Extracted records
▬▬▬▬▬▬
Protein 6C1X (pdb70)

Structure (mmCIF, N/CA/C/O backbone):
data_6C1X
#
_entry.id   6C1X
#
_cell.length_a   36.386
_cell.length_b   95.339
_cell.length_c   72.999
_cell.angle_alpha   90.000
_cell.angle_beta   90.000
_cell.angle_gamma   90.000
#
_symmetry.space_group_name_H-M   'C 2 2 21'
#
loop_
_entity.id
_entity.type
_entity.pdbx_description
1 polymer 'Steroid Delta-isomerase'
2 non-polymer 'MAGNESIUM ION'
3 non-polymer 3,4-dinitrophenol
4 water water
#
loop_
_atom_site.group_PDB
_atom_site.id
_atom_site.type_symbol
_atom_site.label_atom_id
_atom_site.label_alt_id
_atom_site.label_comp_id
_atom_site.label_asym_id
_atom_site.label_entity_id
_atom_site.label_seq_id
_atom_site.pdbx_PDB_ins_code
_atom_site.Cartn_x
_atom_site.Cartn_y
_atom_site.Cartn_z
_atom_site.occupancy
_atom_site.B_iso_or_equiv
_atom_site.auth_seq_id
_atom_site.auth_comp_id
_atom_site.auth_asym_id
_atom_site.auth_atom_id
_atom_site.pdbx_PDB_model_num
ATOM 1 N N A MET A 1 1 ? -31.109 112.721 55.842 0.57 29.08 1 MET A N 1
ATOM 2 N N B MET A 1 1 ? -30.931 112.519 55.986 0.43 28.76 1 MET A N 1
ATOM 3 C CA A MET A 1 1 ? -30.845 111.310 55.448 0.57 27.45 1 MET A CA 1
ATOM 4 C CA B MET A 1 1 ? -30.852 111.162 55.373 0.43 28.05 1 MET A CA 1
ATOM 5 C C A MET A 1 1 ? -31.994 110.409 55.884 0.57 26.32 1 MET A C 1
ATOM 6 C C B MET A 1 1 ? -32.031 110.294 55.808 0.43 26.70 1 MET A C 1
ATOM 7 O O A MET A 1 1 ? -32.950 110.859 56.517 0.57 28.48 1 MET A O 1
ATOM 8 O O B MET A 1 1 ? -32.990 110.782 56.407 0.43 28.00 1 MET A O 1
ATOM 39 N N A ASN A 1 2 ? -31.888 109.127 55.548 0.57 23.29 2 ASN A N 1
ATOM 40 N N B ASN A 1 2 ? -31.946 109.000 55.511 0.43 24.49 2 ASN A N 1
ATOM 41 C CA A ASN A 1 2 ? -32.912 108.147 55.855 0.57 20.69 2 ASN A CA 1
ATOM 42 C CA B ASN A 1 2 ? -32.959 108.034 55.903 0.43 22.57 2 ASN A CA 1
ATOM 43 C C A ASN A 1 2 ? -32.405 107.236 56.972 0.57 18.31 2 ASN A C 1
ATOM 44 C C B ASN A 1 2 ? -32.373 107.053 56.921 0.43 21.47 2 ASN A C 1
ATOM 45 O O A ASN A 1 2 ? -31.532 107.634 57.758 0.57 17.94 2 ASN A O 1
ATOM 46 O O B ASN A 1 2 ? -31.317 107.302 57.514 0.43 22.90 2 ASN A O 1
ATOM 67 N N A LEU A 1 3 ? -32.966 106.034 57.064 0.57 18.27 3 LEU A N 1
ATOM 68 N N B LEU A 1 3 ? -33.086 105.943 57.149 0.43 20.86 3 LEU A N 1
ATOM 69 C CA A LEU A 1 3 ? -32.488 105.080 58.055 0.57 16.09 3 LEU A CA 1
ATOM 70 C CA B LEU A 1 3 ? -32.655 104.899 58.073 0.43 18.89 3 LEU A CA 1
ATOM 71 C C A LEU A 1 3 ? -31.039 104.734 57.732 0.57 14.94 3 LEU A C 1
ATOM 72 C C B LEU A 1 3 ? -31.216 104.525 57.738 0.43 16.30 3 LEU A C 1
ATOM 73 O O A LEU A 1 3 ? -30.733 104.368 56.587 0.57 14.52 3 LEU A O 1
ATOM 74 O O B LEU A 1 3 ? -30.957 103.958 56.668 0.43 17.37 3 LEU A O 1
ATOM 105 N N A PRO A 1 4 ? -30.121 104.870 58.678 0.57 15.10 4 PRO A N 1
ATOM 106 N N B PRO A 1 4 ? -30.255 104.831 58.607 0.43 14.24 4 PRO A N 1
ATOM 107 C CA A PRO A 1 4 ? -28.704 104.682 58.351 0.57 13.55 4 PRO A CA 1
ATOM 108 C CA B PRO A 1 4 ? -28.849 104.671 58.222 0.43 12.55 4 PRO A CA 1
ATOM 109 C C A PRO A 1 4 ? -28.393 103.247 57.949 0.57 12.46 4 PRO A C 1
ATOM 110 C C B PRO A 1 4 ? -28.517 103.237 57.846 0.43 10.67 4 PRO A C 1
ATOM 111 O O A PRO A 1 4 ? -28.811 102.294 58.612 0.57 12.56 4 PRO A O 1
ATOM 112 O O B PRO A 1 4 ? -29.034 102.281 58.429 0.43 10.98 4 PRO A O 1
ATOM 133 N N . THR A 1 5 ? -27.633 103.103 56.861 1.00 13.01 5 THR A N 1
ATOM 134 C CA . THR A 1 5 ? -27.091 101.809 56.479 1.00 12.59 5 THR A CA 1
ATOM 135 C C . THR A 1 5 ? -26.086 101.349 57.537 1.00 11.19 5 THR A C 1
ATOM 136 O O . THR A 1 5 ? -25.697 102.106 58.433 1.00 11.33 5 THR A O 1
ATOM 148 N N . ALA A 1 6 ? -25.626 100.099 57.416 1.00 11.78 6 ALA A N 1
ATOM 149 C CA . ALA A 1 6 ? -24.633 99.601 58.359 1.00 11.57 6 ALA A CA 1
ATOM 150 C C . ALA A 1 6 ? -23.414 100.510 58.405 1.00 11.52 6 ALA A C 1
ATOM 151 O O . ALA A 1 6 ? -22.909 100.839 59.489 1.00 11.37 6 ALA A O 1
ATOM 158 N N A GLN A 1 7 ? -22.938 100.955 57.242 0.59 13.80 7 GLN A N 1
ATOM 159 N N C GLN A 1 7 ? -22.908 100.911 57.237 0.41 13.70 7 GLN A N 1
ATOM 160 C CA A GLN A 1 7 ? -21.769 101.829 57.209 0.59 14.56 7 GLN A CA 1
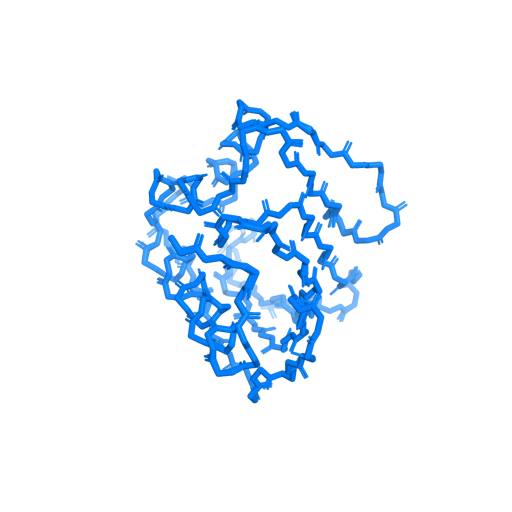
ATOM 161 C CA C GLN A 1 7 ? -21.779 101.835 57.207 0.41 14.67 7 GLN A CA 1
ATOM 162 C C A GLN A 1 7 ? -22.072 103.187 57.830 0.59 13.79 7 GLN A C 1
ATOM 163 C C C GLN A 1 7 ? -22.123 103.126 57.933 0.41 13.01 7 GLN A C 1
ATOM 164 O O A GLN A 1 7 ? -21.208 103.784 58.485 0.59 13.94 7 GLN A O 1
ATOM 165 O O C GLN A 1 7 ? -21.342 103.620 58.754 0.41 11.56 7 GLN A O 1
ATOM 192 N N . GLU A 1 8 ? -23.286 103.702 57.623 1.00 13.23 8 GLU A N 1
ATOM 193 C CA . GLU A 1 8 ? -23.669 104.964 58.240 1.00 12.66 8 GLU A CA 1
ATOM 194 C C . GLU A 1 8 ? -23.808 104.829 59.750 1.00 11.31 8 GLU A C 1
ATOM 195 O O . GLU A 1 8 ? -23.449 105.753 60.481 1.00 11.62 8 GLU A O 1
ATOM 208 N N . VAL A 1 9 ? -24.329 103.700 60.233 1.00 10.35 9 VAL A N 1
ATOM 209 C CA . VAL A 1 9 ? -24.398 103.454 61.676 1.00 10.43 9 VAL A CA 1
▬▬▬▬▬▬
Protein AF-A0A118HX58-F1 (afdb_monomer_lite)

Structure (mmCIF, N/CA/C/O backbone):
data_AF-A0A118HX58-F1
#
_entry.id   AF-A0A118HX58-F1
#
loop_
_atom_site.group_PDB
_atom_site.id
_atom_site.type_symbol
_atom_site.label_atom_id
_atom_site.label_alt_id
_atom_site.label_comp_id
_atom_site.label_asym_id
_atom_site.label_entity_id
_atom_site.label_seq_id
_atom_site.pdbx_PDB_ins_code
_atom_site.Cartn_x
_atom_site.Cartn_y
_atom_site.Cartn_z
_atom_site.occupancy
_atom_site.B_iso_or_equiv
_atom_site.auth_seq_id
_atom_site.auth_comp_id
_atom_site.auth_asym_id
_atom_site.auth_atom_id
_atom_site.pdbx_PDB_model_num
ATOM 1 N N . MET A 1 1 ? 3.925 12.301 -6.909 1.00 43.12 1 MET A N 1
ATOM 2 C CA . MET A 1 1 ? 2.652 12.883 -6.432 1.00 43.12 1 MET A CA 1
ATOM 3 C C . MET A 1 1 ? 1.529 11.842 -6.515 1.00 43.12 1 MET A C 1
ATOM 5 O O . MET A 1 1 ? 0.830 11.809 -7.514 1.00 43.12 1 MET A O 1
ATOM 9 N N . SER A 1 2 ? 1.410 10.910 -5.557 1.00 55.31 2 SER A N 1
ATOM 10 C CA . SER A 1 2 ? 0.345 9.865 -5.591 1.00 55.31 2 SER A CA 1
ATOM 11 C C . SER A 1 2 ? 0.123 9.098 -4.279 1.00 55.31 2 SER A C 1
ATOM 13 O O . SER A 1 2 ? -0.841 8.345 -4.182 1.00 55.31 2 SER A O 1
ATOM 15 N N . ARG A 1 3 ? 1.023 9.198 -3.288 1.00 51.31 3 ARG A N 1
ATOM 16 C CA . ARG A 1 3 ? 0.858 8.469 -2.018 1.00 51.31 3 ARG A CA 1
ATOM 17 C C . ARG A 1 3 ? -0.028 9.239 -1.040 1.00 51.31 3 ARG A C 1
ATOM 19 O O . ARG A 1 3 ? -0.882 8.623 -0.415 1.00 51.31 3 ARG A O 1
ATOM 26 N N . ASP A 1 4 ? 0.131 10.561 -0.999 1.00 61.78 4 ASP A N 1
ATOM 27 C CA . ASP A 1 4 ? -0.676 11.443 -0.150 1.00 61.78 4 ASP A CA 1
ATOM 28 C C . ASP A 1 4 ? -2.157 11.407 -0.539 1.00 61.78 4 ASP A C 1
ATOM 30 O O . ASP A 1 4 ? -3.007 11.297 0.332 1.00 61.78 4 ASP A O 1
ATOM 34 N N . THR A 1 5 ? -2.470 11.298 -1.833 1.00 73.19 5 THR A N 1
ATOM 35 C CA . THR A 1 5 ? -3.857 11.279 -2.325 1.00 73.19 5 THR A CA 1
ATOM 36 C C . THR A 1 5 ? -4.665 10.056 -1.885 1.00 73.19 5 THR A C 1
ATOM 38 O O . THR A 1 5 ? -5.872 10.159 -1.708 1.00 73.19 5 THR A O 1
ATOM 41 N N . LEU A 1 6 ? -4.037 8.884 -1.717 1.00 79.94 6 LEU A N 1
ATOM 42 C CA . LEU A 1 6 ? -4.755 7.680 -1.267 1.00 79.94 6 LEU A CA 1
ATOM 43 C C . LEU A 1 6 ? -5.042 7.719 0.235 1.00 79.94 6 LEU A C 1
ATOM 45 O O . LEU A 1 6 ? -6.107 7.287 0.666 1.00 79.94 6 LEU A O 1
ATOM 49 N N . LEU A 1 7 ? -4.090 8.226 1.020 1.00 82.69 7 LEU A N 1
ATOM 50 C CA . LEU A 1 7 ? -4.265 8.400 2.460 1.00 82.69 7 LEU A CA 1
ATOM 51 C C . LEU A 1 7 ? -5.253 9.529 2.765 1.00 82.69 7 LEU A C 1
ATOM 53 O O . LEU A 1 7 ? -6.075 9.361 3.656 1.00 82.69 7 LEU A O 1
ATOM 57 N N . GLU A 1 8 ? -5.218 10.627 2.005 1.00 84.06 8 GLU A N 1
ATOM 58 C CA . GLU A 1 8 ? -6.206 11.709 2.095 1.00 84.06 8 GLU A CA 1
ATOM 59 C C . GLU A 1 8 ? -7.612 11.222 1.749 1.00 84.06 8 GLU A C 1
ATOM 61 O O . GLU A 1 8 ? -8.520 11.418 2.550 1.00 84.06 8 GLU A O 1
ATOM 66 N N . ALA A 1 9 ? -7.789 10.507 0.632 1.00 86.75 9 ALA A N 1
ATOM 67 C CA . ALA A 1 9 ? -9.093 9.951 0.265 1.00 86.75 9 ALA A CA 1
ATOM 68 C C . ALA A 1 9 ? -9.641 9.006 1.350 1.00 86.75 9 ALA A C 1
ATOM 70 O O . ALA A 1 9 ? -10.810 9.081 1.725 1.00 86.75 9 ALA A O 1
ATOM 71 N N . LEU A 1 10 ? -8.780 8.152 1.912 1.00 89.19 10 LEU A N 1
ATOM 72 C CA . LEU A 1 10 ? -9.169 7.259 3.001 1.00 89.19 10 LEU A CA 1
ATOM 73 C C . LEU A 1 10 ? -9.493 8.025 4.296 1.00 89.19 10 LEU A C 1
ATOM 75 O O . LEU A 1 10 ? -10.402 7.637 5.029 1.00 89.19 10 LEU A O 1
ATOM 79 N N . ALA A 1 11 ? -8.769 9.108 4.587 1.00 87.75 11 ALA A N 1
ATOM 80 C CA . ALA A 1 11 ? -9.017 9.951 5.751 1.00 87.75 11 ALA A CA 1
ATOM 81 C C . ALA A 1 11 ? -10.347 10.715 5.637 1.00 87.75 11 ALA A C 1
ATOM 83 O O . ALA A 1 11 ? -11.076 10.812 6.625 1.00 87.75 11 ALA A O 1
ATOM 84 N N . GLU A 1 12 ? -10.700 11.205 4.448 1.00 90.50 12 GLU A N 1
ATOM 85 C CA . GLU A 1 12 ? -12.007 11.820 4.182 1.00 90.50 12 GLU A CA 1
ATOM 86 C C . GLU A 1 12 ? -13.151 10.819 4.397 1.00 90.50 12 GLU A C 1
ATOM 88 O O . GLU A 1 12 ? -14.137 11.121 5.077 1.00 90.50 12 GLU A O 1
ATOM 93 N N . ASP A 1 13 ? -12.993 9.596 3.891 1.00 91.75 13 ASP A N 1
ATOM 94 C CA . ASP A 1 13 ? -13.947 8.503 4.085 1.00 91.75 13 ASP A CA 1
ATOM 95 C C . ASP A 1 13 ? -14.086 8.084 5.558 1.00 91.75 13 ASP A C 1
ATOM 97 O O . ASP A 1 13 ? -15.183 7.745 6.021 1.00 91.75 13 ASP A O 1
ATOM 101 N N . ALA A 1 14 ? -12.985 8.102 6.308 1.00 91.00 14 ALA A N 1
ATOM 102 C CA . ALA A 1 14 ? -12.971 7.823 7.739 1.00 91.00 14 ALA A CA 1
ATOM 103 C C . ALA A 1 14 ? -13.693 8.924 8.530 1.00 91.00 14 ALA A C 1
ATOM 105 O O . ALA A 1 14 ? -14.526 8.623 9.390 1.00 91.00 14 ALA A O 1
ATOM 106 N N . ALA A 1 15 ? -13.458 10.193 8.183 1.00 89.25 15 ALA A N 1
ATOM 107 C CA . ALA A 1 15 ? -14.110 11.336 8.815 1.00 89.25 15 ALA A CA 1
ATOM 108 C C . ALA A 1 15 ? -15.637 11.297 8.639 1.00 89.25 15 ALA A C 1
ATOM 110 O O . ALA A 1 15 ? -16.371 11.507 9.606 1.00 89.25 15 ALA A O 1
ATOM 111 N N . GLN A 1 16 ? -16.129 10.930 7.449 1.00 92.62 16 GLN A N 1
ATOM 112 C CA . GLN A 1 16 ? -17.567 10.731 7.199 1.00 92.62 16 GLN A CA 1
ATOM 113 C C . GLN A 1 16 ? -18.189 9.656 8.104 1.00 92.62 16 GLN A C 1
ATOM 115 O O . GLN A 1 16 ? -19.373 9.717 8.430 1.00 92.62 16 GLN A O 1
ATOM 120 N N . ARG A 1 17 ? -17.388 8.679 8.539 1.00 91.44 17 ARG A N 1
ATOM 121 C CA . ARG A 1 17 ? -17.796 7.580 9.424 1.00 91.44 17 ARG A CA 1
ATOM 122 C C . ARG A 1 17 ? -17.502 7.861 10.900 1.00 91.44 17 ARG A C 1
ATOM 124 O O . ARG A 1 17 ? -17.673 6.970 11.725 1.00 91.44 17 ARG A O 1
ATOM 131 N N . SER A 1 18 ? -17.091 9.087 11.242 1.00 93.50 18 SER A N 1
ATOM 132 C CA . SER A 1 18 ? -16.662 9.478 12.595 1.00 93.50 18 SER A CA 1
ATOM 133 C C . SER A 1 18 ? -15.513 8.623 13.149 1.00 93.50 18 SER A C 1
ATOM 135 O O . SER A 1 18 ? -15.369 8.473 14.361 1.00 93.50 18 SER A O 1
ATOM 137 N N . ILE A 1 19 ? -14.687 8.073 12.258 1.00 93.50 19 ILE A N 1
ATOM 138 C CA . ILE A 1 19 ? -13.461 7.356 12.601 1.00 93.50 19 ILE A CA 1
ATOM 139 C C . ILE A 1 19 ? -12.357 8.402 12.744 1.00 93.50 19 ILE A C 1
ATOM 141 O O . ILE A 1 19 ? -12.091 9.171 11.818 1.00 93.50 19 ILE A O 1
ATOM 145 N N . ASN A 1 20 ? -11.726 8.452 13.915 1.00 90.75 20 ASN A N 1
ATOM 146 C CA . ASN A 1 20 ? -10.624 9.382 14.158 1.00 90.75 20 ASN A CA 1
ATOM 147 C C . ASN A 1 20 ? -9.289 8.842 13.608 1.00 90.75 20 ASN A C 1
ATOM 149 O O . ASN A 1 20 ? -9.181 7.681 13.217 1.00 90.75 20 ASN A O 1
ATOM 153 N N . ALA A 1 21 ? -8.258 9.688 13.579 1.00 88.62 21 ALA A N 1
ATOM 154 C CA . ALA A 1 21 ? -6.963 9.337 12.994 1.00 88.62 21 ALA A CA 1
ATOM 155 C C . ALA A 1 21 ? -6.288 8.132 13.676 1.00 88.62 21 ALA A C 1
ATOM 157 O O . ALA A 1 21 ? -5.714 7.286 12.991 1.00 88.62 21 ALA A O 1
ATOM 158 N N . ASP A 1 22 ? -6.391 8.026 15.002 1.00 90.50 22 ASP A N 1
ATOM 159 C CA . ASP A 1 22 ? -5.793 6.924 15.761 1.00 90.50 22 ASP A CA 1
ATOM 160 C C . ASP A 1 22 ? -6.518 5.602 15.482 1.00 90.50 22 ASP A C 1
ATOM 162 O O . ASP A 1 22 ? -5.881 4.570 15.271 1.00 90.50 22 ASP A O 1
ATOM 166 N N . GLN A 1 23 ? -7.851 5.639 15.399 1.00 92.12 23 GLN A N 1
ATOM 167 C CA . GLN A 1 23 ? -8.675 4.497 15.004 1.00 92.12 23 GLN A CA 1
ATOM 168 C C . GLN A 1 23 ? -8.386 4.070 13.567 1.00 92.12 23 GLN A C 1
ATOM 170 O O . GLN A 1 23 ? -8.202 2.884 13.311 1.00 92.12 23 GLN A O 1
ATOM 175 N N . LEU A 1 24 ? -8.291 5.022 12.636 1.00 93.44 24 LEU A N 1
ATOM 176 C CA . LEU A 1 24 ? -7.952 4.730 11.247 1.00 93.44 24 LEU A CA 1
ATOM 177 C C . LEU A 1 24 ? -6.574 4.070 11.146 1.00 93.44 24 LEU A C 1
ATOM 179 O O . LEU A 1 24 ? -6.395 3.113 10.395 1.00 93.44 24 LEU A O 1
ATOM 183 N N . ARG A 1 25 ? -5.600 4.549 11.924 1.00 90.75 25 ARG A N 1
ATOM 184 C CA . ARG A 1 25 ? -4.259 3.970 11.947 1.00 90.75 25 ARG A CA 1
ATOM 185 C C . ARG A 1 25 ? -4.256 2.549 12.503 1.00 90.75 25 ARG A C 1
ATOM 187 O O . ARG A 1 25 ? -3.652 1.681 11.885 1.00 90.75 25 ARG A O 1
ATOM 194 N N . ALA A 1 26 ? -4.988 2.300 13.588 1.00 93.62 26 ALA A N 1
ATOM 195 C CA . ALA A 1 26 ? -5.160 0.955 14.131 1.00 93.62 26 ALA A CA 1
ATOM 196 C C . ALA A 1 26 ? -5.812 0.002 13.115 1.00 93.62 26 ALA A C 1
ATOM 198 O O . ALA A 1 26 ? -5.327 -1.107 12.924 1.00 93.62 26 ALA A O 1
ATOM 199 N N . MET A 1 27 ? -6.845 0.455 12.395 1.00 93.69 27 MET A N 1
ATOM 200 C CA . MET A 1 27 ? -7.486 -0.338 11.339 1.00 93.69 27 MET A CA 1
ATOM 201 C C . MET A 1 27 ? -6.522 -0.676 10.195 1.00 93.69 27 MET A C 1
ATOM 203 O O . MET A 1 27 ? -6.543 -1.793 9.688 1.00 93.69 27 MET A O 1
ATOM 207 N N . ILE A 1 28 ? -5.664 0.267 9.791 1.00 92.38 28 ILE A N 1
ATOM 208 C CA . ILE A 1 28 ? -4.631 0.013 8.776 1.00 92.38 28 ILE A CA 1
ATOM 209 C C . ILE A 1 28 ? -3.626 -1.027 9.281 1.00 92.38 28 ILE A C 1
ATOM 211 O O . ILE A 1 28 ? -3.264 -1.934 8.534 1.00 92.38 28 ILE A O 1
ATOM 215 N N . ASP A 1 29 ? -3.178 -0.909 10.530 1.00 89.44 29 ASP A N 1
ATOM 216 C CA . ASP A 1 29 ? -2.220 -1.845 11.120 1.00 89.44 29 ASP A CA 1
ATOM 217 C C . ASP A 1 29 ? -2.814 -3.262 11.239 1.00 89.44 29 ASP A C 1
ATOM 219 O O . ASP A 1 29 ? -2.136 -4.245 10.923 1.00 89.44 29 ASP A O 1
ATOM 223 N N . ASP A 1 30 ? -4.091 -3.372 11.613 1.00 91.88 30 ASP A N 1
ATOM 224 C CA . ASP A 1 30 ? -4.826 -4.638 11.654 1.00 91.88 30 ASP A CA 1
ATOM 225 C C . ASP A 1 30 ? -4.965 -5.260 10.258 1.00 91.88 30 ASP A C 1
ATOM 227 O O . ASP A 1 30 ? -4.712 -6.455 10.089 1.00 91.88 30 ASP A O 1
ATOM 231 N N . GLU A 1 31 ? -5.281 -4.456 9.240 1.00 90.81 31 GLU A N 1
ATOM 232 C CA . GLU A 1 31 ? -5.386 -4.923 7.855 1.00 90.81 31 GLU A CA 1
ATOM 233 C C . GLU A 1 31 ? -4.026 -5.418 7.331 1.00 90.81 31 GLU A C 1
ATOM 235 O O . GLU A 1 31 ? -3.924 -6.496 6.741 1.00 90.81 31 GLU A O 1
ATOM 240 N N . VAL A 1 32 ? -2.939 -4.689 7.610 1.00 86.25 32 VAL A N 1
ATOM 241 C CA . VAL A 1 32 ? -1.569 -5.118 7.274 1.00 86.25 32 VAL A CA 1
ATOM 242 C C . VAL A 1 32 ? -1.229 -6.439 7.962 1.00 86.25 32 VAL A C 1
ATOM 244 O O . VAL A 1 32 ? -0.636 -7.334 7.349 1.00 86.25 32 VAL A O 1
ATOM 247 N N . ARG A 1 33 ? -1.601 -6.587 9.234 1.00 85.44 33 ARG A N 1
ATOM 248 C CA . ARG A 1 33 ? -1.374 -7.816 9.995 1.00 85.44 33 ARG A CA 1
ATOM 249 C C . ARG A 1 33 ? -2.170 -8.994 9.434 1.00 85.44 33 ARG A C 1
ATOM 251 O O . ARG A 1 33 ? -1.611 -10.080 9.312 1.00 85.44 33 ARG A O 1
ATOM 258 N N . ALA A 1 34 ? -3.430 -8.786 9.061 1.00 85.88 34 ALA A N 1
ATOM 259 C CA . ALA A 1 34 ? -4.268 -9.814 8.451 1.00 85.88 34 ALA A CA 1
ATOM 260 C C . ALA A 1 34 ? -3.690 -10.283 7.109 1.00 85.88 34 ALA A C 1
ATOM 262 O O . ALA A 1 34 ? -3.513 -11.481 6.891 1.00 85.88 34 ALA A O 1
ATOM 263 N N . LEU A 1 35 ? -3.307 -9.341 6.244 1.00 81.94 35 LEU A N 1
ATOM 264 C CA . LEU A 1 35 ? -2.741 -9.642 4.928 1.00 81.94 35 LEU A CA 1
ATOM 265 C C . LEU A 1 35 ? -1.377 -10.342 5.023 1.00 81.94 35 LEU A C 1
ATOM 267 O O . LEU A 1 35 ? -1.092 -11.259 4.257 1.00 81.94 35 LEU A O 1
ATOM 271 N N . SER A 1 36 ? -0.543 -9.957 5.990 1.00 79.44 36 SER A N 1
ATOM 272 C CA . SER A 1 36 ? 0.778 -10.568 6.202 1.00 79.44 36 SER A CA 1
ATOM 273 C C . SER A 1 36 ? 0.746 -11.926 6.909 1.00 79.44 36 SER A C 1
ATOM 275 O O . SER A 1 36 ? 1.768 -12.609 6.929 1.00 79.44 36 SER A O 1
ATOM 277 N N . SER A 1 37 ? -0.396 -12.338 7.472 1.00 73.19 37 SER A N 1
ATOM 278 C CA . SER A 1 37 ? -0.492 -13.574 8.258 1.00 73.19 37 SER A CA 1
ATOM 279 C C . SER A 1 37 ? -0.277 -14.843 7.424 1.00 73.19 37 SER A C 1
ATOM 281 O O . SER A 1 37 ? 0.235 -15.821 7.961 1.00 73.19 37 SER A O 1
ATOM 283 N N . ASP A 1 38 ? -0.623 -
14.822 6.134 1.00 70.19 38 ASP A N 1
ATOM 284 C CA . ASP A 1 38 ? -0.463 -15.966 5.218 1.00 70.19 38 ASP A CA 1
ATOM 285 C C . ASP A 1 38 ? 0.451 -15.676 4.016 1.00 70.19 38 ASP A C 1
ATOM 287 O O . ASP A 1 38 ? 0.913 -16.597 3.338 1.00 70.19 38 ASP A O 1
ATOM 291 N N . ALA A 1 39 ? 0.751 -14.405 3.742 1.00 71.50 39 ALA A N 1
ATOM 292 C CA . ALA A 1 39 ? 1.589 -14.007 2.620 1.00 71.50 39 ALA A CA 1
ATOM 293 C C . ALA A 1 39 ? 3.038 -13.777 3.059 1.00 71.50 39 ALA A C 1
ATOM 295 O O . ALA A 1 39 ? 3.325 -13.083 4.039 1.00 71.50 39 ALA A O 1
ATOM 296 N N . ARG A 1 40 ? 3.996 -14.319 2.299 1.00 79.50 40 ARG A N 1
▬▬▬▬▬▬
In the entries above, find the line holding "ATOM 34 N N" and the line holding "ATOM 41 N N"; print both of them and every line between, exactly, and nothing else.

--- Response to this task ---
ATOM 34 N N . THR A 1 5 ? -2.470 11.298 -1.833 1.00 73.19 5 THR A N 1
ATOM 35 C CA . THR A 1 5 ? -3.857 11.279 -2.325 1.00 73.19 5 THR A CA 1
ATOM 36 C C . THR A 1 5 ? -4.665 10.056 -1.885 1.00 73.19 5 THR A C 1
ATOM 38 O O . THR A 1 5 ? -5.872 10.159 -1.708 1.00 73.19 5 THR A O 1
ATOM 41 N N . LEU A 1 6 ? -4.037 8.884 -1.717 1.00 79.94 6 LEU A N 1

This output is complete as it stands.